Whatever you need pruned in your life, in you, the Master Gardener knows what you need and how to guide you there. I have been slowly opening and becoming receptive to following practices to meditate, to face the day, to be open to the hurt. Letting go in such Contemplative practices of praying without words, just sitting with God, with practices as centering prayer and lectio divina of the daily Scriptures and mindfulness (all prayer is good) daily, following my heart in playing piano and writing, dancing, deepening my connection with Nature, with photography, journaling, exercising and my dog and I training for and doing Pet Pals https://petpalscedarvalley.org/. As I have opened, like the lilac blooms, the Gardener moves in my heart. In the stillness, there are answers through listening.

In John 15:1-17 Jesus says, “I am the true vine, and my Father is the Gardener. He cuts off every branch in me that bears no fruit, while every branch that does bear fruit, he prunes so that it will be even more fruitful. With each “pruning” I learn more about the wonder of being present, rusting the process, not determining the result. Let it come. Wonder.

Whoever looks on the outside dreams, whoever looks on the inside, awakens…Carol Jung. The Flow of Love, Life. Christ is in all. Are you willing to be still to perceive Him?

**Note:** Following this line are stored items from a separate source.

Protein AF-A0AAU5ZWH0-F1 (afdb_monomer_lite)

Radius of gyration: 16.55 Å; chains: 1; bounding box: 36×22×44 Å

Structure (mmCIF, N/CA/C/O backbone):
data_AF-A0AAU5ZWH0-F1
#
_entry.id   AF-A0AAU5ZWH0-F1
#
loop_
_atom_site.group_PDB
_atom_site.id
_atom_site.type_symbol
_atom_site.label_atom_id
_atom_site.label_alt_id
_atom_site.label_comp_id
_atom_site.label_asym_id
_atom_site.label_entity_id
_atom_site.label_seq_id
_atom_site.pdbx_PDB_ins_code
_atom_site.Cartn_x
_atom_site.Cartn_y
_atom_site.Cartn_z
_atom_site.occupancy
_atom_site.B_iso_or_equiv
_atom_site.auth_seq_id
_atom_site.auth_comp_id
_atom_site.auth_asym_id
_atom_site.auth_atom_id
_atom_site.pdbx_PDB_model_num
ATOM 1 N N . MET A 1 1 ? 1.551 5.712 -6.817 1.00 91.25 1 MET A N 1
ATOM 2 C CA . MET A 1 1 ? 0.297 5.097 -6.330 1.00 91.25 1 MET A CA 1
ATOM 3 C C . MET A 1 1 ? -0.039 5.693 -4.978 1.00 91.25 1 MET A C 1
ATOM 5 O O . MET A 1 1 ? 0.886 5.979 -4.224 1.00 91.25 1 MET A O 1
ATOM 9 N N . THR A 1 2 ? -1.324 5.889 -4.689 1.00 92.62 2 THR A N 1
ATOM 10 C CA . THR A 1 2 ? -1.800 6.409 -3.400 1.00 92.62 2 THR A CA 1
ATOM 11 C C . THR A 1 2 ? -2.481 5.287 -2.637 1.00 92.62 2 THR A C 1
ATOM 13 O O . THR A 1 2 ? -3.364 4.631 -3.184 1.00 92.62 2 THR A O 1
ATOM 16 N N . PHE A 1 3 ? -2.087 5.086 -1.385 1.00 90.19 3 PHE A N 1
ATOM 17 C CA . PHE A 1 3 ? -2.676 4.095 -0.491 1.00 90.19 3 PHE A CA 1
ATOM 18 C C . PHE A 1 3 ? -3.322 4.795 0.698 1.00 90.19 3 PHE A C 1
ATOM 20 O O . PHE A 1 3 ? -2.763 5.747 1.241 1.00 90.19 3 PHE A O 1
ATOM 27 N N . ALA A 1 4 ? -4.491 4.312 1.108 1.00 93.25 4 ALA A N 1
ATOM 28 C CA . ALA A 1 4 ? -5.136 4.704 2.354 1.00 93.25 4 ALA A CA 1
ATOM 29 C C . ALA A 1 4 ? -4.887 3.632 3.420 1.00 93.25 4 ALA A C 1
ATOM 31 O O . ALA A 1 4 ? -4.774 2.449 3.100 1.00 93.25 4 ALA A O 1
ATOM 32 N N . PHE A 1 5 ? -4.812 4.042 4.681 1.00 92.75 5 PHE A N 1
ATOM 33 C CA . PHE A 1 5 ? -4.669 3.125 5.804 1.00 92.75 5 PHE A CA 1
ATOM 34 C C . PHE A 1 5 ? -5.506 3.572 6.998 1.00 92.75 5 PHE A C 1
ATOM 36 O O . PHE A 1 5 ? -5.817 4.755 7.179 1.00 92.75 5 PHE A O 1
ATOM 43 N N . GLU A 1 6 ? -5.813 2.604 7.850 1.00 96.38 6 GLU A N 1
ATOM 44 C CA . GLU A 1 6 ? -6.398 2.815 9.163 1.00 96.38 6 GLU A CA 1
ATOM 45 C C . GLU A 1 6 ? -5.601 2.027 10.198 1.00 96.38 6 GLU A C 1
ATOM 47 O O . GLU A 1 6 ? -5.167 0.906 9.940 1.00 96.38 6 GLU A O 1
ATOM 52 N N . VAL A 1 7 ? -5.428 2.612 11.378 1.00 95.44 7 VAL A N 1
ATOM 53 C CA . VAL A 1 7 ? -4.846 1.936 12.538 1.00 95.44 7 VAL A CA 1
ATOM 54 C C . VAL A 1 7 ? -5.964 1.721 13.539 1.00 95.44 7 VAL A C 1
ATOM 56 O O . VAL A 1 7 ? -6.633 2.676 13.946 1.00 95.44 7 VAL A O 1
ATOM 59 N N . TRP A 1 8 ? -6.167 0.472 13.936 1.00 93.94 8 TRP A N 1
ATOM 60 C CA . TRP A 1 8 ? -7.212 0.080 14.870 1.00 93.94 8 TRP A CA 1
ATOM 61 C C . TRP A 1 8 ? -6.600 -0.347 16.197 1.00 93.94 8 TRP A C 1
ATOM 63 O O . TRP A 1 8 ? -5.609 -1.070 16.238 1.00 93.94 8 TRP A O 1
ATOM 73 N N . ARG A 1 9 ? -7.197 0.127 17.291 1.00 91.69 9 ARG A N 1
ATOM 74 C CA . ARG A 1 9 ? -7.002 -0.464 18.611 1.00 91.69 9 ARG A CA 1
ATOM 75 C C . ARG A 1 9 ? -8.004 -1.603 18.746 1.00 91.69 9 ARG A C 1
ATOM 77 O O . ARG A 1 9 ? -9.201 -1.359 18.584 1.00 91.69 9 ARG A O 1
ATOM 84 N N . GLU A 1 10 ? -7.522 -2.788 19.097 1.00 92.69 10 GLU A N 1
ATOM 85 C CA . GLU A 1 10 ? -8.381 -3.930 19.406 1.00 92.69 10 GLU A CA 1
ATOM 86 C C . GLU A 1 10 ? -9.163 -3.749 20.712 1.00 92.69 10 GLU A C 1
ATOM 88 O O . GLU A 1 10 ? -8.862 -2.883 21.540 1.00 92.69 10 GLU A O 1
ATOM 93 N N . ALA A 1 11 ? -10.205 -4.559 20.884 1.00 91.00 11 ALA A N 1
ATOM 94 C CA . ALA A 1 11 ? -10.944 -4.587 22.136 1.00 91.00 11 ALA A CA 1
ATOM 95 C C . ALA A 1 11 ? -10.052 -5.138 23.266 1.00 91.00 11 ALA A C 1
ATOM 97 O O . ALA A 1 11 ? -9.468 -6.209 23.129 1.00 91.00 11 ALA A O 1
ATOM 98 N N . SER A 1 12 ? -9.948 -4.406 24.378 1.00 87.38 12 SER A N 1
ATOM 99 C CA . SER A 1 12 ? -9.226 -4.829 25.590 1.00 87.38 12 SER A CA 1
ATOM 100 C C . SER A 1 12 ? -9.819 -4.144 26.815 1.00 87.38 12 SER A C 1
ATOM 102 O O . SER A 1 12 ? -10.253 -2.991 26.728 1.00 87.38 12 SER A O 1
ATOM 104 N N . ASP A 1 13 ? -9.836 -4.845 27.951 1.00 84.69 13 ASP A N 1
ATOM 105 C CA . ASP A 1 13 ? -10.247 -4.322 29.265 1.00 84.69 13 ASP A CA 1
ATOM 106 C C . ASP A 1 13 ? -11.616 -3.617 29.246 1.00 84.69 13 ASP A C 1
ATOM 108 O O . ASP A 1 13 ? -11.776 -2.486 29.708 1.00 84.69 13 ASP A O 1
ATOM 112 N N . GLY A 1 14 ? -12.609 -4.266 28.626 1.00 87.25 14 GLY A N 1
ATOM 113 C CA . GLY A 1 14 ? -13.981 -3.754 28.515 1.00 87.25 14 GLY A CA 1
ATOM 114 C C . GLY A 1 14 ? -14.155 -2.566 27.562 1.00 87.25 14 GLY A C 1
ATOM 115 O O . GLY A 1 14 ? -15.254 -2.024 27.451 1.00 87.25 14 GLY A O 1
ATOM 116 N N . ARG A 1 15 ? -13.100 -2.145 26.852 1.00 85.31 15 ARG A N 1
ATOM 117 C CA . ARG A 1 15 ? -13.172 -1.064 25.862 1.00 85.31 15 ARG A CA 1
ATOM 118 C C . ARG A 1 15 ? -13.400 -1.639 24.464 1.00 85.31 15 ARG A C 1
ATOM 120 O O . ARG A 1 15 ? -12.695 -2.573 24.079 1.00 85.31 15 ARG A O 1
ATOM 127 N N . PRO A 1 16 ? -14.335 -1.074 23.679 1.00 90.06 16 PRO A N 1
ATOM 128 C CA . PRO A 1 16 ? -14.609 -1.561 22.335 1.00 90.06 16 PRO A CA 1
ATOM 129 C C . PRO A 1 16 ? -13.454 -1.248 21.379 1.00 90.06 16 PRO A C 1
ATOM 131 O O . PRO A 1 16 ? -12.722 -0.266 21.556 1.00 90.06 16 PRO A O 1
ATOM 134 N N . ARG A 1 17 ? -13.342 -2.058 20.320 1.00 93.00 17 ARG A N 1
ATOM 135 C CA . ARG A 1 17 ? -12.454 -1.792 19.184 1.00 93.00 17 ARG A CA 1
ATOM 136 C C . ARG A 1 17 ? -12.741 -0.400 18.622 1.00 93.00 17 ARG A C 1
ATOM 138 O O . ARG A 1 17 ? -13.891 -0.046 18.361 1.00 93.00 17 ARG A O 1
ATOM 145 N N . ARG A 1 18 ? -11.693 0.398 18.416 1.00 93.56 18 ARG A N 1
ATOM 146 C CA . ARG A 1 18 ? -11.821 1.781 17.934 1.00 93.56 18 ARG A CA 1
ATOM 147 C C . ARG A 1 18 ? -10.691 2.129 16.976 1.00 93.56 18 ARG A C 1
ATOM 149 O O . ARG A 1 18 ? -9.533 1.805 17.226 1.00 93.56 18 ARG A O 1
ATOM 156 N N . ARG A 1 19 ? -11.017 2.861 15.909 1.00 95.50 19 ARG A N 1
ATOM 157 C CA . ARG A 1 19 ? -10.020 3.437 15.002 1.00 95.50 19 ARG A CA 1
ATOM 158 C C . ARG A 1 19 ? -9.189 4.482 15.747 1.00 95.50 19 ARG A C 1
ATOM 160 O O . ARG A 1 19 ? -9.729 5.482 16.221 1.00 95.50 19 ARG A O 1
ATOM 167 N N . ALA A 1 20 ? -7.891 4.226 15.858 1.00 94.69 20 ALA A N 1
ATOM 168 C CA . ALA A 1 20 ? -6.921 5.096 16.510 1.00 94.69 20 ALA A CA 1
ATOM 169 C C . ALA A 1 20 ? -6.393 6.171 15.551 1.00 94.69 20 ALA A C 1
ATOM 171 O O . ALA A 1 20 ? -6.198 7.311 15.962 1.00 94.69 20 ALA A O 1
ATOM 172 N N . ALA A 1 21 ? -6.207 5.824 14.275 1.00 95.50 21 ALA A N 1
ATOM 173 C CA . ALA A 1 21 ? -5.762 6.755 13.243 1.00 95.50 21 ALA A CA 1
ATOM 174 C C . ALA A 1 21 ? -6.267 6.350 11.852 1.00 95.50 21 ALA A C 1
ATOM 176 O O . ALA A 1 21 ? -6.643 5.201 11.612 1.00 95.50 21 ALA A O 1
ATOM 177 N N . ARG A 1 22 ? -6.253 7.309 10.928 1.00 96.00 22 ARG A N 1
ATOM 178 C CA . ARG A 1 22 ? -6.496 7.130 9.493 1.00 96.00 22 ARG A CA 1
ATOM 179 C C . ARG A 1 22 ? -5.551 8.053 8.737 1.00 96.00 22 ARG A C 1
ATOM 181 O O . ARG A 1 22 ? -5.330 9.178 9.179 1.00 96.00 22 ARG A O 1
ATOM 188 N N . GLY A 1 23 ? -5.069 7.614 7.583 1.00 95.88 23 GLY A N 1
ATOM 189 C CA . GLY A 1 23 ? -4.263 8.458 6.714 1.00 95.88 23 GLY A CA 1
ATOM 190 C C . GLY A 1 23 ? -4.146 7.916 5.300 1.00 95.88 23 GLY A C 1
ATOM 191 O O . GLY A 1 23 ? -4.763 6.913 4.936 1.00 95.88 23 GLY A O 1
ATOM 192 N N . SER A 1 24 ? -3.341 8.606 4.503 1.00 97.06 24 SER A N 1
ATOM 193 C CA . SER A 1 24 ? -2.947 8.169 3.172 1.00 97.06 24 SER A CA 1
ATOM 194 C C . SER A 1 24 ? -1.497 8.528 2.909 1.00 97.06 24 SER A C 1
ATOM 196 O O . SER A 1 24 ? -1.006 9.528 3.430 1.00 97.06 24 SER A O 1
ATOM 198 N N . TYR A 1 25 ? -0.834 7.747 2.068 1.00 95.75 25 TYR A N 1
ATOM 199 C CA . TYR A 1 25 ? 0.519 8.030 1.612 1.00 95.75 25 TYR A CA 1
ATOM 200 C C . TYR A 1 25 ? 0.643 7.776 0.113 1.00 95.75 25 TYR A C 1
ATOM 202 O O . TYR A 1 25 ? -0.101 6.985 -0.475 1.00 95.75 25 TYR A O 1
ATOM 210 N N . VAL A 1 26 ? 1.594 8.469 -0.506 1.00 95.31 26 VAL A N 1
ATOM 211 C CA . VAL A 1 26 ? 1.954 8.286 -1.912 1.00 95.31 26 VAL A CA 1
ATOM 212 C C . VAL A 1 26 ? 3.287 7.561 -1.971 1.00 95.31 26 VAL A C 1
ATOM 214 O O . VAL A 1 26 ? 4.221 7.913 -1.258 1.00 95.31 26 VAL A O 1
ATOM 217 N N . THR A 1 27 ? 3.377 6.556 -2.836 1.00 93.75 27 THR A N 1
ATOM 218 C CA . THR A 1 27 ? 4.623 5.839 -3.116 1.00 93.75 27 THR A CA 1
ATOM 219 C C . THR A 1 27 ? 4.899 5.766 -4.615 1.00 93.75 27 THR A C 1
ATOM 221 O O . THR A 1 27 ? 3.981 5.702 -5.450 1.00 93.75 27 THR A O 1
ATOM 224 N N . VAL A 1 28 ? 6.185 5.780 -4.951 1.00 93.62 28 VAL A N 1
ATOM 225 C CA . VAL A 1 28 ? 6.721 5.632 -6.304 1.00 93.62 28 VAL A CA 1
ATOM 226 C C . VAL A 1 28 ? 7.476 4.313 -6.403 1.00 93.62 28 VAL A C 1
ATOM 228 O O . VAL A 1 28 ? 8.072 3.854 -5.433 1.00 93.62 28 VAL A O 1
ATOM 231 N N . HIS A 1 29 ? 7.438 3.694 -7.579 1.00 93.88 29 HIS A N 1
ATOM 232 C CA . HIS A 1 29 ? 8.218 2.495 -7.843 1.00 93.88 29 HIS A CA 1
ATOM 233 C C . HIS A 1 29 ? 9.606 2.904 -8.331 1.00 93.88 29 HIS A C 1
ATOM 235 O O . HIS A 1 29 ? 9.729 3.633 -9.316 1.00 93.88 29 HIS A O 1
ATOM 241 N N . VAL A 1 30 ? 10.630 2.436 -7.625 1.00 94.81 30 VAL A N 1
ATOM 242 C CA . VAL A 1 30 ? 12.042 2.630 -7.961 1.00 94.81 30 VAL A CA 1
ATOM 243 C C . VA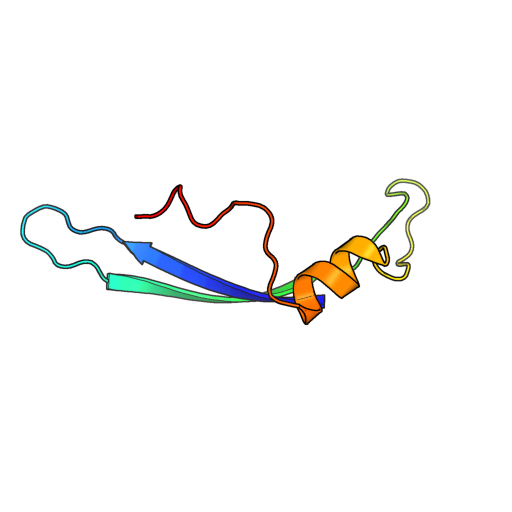L A 1 30 ? 12.623 1.231 -8.180 1.00 94.81 30 VAL A C 1
ATOM 245 O O . VAL A 1 30 ? 12.788 0.506 -7.197 1.00 94.81 30 VAL A O 1
ATOM 248 N N . PRO A 1 31 ? 12.836 0.806 -9.440 1.00 91.38 31 PRO A N 1
ATOM 249 C CA . PRO A 1 31 ? 13.264 -0.561 -9.750 1.00 91.38 31 PRO A CA 1
ATOM 250 C C . PRO A 1 31 ? 14.703 -0.836 -9.304 1.00 91.38 31 PRO A C 1
ATOM 252 O O . PRO A 1 31 ? 15.014 -1.953 -8.904 1.00 91.38 31 PRO A O 1
ATOM 255 N N . ASP A 1 32 ? 15.553 0.188 -9.347 1.00 92.25 32 ASP A N 1
ATOM 256 C CA . ASP A 1 32 ? 16.929 0.155 -8.874 1.00 92.25 32 ASP A CA 1
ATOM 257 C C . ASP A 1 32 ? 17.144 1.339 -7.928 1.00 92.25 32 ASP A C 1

What do you see? An unruly child getting messy with paint on her hands and clothes or a work of unjudged, loving creation springing forward. Paint on the face, with a giggle and joy of look what I did, Mom! Just for you! Curls tangled with a bow tilted at a cockeyed angle. We progress in our seeing with the joy deep inside your heart. Only one Being will judge.

Notes from a page or a piano solo expressing gentle, wordless joy of harmonies from the soul? A photograph of almost perfectly correct. The right composition or the capturing of an unjudged image of God’s love across the sky. Is it in the doing or in the process of being in faith? Becoming? A poem flowing from the heart of God’s love creating the world or a series of syllables flowing in exactly correct measure?

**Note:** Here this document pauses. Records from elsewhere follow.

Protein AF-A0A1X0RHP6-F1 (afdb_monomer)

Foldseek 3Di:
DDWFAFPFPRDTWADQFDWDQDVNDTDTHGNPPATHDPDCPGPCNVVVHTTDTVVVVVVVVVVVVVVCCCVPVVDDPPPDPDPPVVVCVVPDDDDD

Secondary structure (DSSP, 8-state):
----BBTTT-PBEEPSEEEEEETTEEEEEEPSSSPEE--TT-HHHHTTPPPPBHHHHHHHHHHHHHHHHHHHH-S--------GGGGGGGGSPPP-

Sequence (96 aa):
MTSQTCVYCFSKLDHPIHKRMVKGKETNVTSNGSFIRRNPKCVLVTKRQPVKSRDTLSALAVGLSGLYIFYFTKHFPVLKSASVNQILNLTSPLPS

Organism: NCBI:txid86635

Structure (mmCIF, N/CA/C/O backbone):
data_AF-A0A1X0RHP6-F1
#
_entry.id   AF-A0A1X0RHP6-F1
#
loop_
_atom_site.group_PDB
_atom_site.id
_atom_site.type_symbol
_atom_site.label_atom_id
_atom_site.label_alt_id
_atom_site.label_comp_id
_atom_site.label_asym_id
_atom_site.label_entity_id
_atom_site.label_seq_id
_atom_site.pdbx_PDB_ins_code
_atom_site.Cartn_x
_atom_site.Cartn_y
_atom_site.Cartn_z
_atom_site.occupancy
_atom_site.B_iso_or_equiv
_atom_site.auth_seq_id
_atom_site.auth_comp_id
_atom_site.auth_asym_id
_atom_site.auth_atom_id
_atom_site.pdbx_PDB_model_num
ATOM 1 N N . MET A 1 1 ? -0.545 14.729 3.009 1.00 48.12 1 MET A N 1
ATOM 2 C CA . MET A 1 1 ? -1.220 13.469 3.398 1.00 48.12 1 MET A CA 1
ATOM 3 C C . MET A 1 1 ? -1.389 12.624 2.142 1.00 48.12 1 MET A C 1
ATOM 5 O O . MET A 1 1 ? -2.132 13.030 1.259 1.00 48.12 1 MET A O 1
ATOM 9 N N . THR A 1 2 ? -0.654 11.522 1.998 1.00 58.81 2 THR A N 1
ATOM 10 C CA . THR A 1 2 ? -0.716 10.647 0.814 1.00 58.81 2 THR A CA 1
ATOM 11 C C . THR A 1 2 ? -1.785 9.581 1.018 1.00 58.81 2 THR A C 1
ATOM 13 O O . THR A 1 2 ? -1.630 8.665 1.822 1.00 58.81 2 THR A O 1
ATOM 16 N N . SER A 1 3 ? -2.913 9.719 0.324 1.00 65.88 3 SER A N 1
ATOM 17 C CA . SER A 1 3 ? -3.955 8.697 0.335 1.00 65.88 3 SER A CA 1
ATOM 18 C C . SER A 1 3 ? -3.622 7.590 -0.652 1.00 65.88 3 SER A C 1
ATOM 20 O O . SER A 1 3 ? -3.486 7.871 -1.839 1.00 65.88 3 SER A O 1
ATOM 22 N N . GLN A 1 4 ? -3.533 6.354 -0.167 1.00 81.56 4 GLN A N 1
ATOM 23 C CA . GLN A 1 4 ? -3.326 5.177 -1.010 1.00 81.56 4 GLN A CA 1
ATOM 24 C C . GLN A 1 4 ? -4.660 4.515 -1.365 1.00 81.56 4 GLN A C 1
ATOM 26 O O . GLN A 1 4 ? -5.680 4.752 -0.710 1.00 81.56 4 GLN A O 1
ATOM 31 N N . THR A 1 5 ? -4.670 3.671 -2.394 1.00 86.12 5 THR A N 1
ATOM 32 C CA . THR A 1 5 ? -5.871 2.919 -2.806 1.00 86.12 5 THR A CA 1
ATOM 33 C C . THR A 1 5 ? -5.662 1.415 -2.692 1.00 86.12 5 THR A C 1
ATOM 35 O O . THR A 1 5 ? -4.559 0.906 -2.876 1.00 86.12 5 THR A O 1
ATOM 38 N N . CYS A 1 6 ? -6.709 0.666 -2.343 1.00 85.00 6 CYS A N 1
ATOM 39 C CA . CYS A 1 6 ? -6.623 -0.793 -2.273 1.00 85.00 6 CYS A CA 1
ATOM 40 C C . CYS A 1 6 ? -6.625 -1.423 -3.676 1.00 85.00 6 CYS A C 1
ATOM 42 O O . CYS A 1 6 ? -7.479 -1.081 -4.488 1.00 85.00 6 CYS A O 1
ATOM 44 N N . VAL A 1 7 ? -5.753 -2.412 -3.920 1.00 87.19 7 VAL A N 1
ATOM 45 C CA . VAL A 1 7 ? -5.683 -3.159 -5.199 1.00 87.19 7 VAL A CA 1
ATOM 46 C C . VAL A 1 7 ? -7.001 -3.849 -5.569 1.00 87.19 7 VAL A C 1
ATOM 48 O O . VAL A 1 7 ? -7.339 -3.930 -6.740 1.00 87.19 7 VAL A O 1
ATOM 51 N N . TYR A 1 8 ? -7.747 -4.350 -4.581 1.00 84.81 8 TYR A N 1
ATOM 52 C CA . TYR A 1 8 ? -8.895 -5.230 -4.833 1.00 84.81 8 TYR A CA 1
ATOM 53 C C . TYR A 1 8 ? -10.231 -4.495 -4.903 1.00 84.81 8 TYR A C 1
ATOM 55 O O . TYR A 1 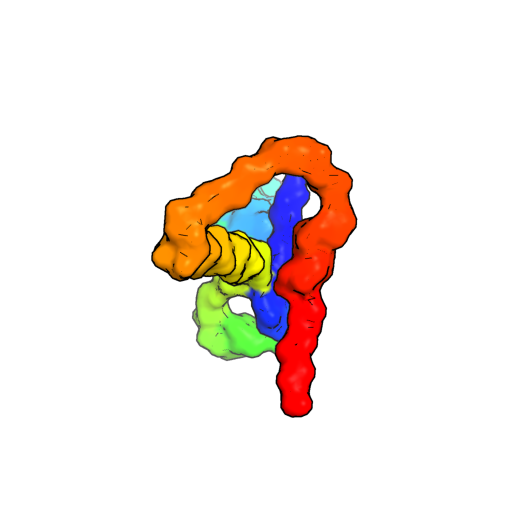8 ? -11.077 -4.831 -5.719 1.00 84.81 8 TYR A O 1
ATOM 63 N N . CYS A 1 9 ? -10.459 -3.530 -4.008 1.00 85.31 9 CYS A N 1
ATOM 64 C CA . CYS A 1 9 ? -11.743 -2.826 -3.923 1.00 85.31 9 CYS A CA 1
ATOM 65 C C . CYS A 1 9 ? -11.674 -1.374 -4.398 1.00 85.31 9 CYS A C 1
ATOM 67 O O . CYS A 1 9 ? -12.667 -0.663 -4.256 1.00 85.31 9 CYS A O 1
ATOM 69 N N . PHE A 1 10 ? -10.503 -0.910 -4.861 1.00 84.31 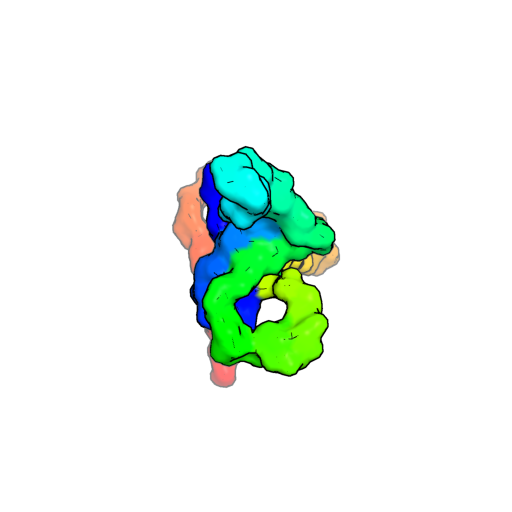10 PHE A N 1
ATOM 70 C CA . PHE A 1 10 ? -10.245 0.456 -5.349 1.00 84.31 10 PHE A CA 1
ATOM 71 C C . PHE A 1 10 ? -10.662 1.580 -4.389 1.00 84.31 10 PHE A C 1
ATOM 73 O O . PHE A 1 10 ? -10.687 2.754 -4.740 1.00 84.31 10 PHE A O 1
ATOM 80 N N . SER A 1 11 ? -10.973 1.226 -3.144 1.00 84.69 11 SER A N 1
ATOM 81 C CA . SER A 1 11 ? -11.406 2.158 -2.117 1.00 84.69 11 SER A CA 1
ATOM 82 C C . SER A 1 11 ? -10.189 2.816 -1.479 1.00 84.69 11 SER A C 1
ATOM 84 O O . SER A 1 11 ? -9.115 2.206 -1.382 1.00 84.69 11 SER A O 1
ATOM 86 N N . LYS A 1 12 ? -10.382 4.046 -1.005 1.00 83.62 12 LYS A N 1
ATOM 87 C CA . LYS A 1 12 ? -9.363 4.815 -0.294 1.00 83.62 12 LYS A CA 1
ATOM 88 C C . LYS A 1 12 ? -8.924 4.080 0.976 1.00 83.62 12 LYS A C 1
ATOM 90 O O . LYS A 1 12 ? -9.753 3.552 1.722 1.00 83.62 12 LYS A O 1
ATOM 95 N N . LEU A 1 13 ? -7.616 4.038 1.186 1.00 81.88 13 LEU A N 1
ATOM 96 C CA . LEU A 1 13 ? -6.979 3.541 2.393 1.00 81.88 13 LEU A CA 1
ATOM 97 C C . LEU A 1 13 ? -6.730 4.696 3.352 1.00 81.88 13 LEU A C 1
ATOM 99 O O . LEU A 1 13 ? -6.303 5.775 2.936 1.00 81.88 13 LEU A O 1
ATOM 103 N N . ASP A 1 14 ? -6.983 4.446 4.630 1.00 77.81 14 ASP A N 1
ATOM 104 C CA . ASP A 1 14 ? -6.669 5.387 5.693 1.00 77.81 14 ASP A CA 1
ATOM 105 C C . ASP A 1 14 ? -5.262 5.173 6.221 1.00 77.81 14 ASP A C 1
ATOM 107 O O . ASP A 1 14 ? -4.716 4.063 6.205 1.00 77.81 14 ASP A O 1
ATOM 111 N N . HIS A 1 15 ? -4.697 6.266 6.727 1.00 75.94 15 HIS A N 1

My constant fight with trying to fit in, to match up, struggles in life may be partly, but not completely over. Racing thoughts, self-judging, lack of focus lessened with less pressure to be that dependent on others person, that was part of the struggle I have faced. Understand that no one way is right for everyone, and I have found solace in guidance from those who have training to guide me. But I have had to be ready to listen. Are you ready to listen?

The Light in my heart is slowly showing me how to trust, like my lilacs trust their Creator. To be receptive. For example, to see the Gardener in loving friends who have not judged but love, meditation, caring words from the Scripture come to life, and yes, finally try medical intervention as food for the body, nutrients, wind under sails, water. My world may be a little different now. There is much value in knowledge, facts and figures in this world. But it isn’t the only way to gain understanding. Words are only what you allow them to be. Do you take steps to see past the words?

Friends, we all have the opportunity to grow, like the lilacs, giving Glory to the One tending us and with trust in our Master Gardener. Our own pressures created in this world can serve us helping us grow in love with our God. There is a Way to turn that negative hurt with fear of change into an acceptance of Grace from the Father who will give you all that you need if you just take time to see the world as it is. Will you take the time to see, accept it? To reach out in prayer, in Nature, in Scripture, to ministers, trusted friends, family, for example.

As the birds sing out on rainy days and the squirrels scurry along precarious fences, dandelions bloom in the sidewalk cracks, trees naturally bend not questioning the flow of the nutrients. All grow, all accept and move into the flow of being a part of that growing Creation, patience in seeing, accepting yourself and others just to be a part of the whole.

Open, receptive and loving. The fruits of the spirit are the pruning tools. Will you grow as my lilac grows, giving and accepting with love.

Reference also: Guardians of Being by Eckhart Tolle.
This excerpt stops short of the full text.